Off topic doesn't have a Rep + button iirc


----------



## neo0031

Incidentally, the "+REP" button on the mobile site is a [email protected] "LIKE" icon...

Something I noticed as an avid user of the mobile interface.


----------



## d-block

Quote:


> Originally Posted by *ACHILEE5*
> 
> Off topic doesn't have a Rep + button iirc



Link

You may be right, but it is still listed. I haven't given anybody rep in there so I don't know for a fact if it works.


----------



## HPE1000

A lot of the time when I put a lot of research in and everything to help someone out, and write out a long and easy to understand response I get no rep, but if I respond with a couple word response to someone else they give me rep, it kind of makes me want to rip my hair out sometimes.

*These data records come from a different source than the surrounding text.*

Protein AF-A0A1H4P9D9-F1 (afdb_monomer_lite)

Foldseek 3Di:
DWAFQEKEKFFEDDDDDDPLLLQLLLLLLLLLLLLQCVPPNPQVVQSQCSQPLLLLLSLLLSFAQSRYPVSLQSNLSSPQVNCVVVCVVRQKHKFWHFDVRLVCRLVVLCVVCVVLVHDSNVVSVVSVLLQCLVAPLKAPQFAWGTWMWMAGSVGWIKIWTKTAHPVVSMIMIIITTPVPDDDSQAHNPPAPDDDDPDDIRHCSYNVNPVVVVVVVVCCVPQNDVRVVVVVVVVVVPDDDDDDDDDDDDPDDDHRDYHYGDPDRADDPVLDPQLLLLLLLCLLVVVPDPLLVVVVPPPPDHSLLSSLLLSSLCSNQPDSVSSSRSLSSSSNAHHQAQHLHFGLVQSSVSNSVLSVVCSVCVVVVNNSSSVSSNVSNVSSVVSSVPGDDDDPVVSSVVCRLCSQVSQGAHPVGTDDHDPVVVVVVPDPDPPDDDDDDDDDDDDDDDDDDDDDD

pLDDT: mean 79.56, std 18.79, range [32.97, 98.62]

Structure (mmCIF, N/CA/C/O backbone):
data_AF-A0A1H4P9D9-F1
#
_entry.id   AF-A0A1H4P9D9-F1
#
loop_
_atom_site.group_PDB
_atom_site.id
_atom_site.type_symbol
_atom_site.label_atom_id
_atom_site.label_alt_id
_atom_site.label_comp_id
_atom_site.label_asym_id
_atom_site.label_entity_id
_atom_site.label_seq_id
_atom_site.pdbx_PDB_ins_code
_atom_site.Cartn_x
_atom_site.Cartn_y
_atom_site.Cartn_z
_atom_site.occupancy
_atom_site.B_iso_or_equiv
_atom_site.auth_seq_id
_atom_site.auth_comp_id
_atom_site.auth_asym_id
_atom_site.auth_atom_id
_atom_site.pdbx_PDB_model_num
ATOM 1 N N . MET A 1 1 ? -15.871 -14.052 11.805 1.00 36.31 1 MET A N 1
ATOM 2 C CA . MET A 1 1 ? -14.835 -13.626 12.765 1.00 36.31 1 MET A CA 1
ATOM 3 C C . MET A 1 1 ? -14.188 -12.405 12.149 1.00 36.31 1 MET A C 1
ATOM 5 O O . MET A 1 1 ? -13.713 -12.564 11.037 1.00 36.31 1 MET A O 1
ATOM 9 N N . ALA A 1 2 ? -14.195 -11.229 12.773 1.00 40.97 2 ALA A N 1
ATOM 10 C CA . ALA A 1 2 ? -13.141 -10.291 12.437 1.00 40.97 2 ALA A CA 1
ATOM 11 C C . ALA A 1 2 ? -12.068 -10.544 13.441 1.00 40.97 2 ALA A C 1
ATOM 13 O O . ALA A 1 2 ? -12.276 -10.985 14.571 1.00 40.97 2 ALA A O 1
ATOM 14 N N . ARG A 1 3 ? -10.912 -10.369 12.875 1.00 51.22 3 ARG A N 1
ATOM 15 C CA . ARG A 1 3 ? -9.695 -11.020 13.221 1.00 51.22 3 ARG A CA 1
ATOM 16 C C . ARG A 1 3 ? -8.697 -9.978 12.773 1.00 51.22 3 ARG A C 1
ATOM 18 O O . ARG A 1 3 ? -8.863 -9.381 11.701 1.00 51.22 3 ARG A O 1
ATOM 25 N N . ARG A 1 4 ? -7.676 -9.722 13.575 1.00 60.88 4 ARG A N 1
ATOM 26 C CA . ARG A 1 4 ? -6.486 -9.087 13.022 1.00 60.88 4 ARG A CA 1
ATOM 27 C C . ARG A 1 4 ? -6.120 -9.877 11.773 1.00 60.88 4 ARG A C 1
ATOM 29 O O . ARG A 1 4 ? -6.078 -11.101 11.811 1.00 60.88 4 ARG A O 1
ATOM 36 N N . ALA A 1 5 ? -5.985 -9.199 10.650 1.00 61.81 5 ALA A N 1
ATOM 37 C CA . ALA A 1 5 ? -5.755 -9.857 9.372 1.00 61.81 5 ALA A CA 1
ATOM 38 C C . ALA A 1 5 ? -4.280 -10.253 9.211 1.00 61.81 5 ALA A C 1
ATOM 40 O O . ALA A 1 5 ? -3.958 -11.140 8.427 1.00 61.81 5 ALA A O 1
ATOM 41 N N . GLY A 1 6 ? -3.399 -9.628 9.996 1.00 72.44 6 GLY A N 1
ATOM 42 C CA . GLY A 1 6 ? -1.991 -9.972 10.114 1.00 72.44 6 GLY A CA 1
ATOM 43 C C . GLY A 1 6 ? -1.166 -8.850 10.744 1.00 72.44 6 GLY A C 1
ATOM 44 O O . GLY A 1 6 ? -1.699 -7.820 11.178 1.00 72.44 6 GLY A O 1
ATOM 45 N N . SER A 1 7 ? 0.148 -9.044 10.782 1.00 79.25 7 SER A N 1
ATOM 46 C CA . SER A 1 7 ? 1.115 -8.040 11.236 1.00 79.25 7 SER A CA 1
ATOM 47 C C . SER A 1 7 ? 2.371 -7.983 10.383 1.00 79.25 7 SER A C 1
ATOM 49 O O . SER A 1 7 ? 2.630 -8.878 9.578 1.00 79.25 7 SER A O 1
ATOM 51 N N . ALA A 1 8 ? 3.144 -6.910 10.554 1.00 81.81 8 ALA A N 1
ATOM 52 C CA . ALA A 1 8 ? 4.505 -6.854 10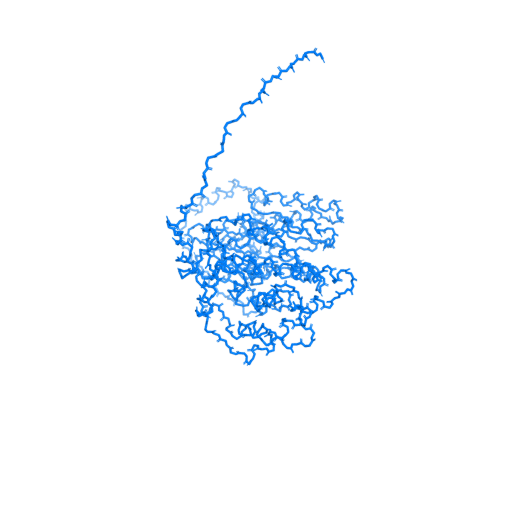.046 1.00 81.81 8 ALA A CA 1
ATOM 53 C C . ALA A 1 8 ? 5.475 -6.190 11.030 1.00 81.81 8 ALA A C 1
ATOM 55 O O . ALA A 1 8 ? 5.174 -5.101 11.510 1.00 81.81 8 ALA A O 1
ATOM 56 N N . ASP A 1 9 ? 6.647 -6.783 11.244 1.00 85.69 9 ASP A N 1
ATOM 57 C CA . ASP A 1 9 ? 7.753 -6.197 12.006 1.00 85.69 9 ASP A CA 1
ATOM 58 C C . ASP A 1 9 ? 8.802 -5.644 11.030 1.00 85.69 9 ASP A C 1
ATOM 60 O O . ASP A 1 9 ? 9.280 -6.345 10.136 1.00 85.69 9 ASP A O 1
ATOM 64 N N . LEU A 1 10 ? 9.117 -4.354 11.165 1.00 89.75 10 LEU A N 1
ATOM 65 C CA . LEU A 1 10 ? 9.846 -3.558 10.178 1.00 89.75 10 LEU A CA 1
ATOM 66 C C . LEU A 1 10 ? 10.980 -2.769 10.852 1.00 89.75 10 LEU A C 1
ATOM 68 O O . LEU A 1 10 ? 10.746 -2.152 11.890 1.00 89.75 10 LEU A O 1
ATOM 72 N N . PRO A 1 11 ? 12.184 -2.680 10.271 1.00 88.25 11 PRO A N 1
ATOM 73 C CA . PRO A 1 11 ? 13.213 -1.758 10.756 1.00 88.25 11 PRO A CA 1
ATOM 74 C C . PRO A 1 11 ? 12.779 -0.289 10.633 1.00 88.25 11 PRO A C 1
ATOM 76 O O . PRO A 1 11 ? 12.244 0.142 9.599 1.00 88.25 11 PRO A O 1
ATOM 79 N N . LEU A 1 12 ? 13.058 0.516 11.665 1.00 86.75 12 LEU A N 1
ATOM 80 C CA . LEU A 1 12 ? 12.809 1.955 11.621 1.00 86.75 12 LEU A CA 1
ATOM 81 C C . LEU A 1 12 ? 13.743 2.644 10.634 1.00 86.75 12 LEU A C 1
ATOM 83 O O . LEU A 1 12 ? 14.966 2.590 10.749 1.00 86.75 12 LEU A O 1
ATOM 87 N N . HIS A 1 13 ? 13.129 3.351 9.693 1.00 81.94 13 HIS A N 1
ATOM 88 C CA . HIS A 1 13 ? 13.820 4.208 8.748 1.00 81.94 13 HIS A CA 1
ATOM 89 C C . HIS A 1 13 ? 13.512 5.666 9.041 1.00 81.94 13 HIS A C 1
ATOM 91 O O . HIS A 1 13 ? 12.355 6.045 9.237 1.00 81.94 13 HIS A O 1
ATOM 97 N N . ASN A 1 14 ? 14.552 6.490 8.991 1.00 73.19 14 ASN A N 1
ATOM 98 C CA . ASN A 1 14 ? 14.421 7.934 9.082 1.00 73.19 14 ASN A CA 1
ATOM 99 C C . ASN A 1 14 ? 14.332 8.540 7.676 1.00 73.19 14 ASN A C 1
ATOM 101 O O . ASN A 1 14 ? 14.847 7.987 6.707 1.00 73.19 14 ASN A O 1
ATOM 105 N N . GLY A 1 15 ? 13.682 9.695 7.566 1.00 77.62 15 GLY A N 1
ATOM 106 C CA . GLY A 1 15 ? 13.569 10.436 6.311 1.00 77.62 15 GLY A CA 1
ATOM 107 C C . GLY A 1 15 ? 12.134 10.585 5.815 1.00 77.62 15 GLY A C 1
ATOM 108 O O . GLY A 1 15 ? 11.215 9.866 6.206 1.00 77.62 15 GLY A O 1
ATOM 109 N N . ARG A 1 16 ? 11.934 11.580 4.951 1.00 85.44 16 ARG A N 1
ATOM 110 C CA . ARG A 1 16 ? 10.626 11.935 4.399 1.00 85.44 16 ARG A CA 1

I have learned to get over it, but I would like to see a new way of rep, obviously let the people with current rep carry it over to the new system, but I have noticed you will 9 times out of 10 not get rep from a new member, I still help out obviously, but it just seems that they do not understand it(so it needs to be more obvious to them) and you cannot blame them for not repping.


----------



## Shrak

Quote:


> Originally Posted by *ACHILEE5*
> 
> Off topic doesn't have a Rep + button iirc


Some subsections do, specifically the TV and Movies subsection ( I thought off topic didn't have Rep either until I checked after he posted that )


----------



## ACHILEE5

Quote:


> Originally Posted by *d-block*
> 
> You may be right, but it is still listed. I haven't given anybody rep in there so I don't know for a fact if it works.


Nope, it looks more like I'm wrong








Quote:


> Originally Posted by *Shrak*
> 
> Some subsections do, specifically the TV and Movies subsection ( I thought off topic didn't have Rep either until I checked after he posted that )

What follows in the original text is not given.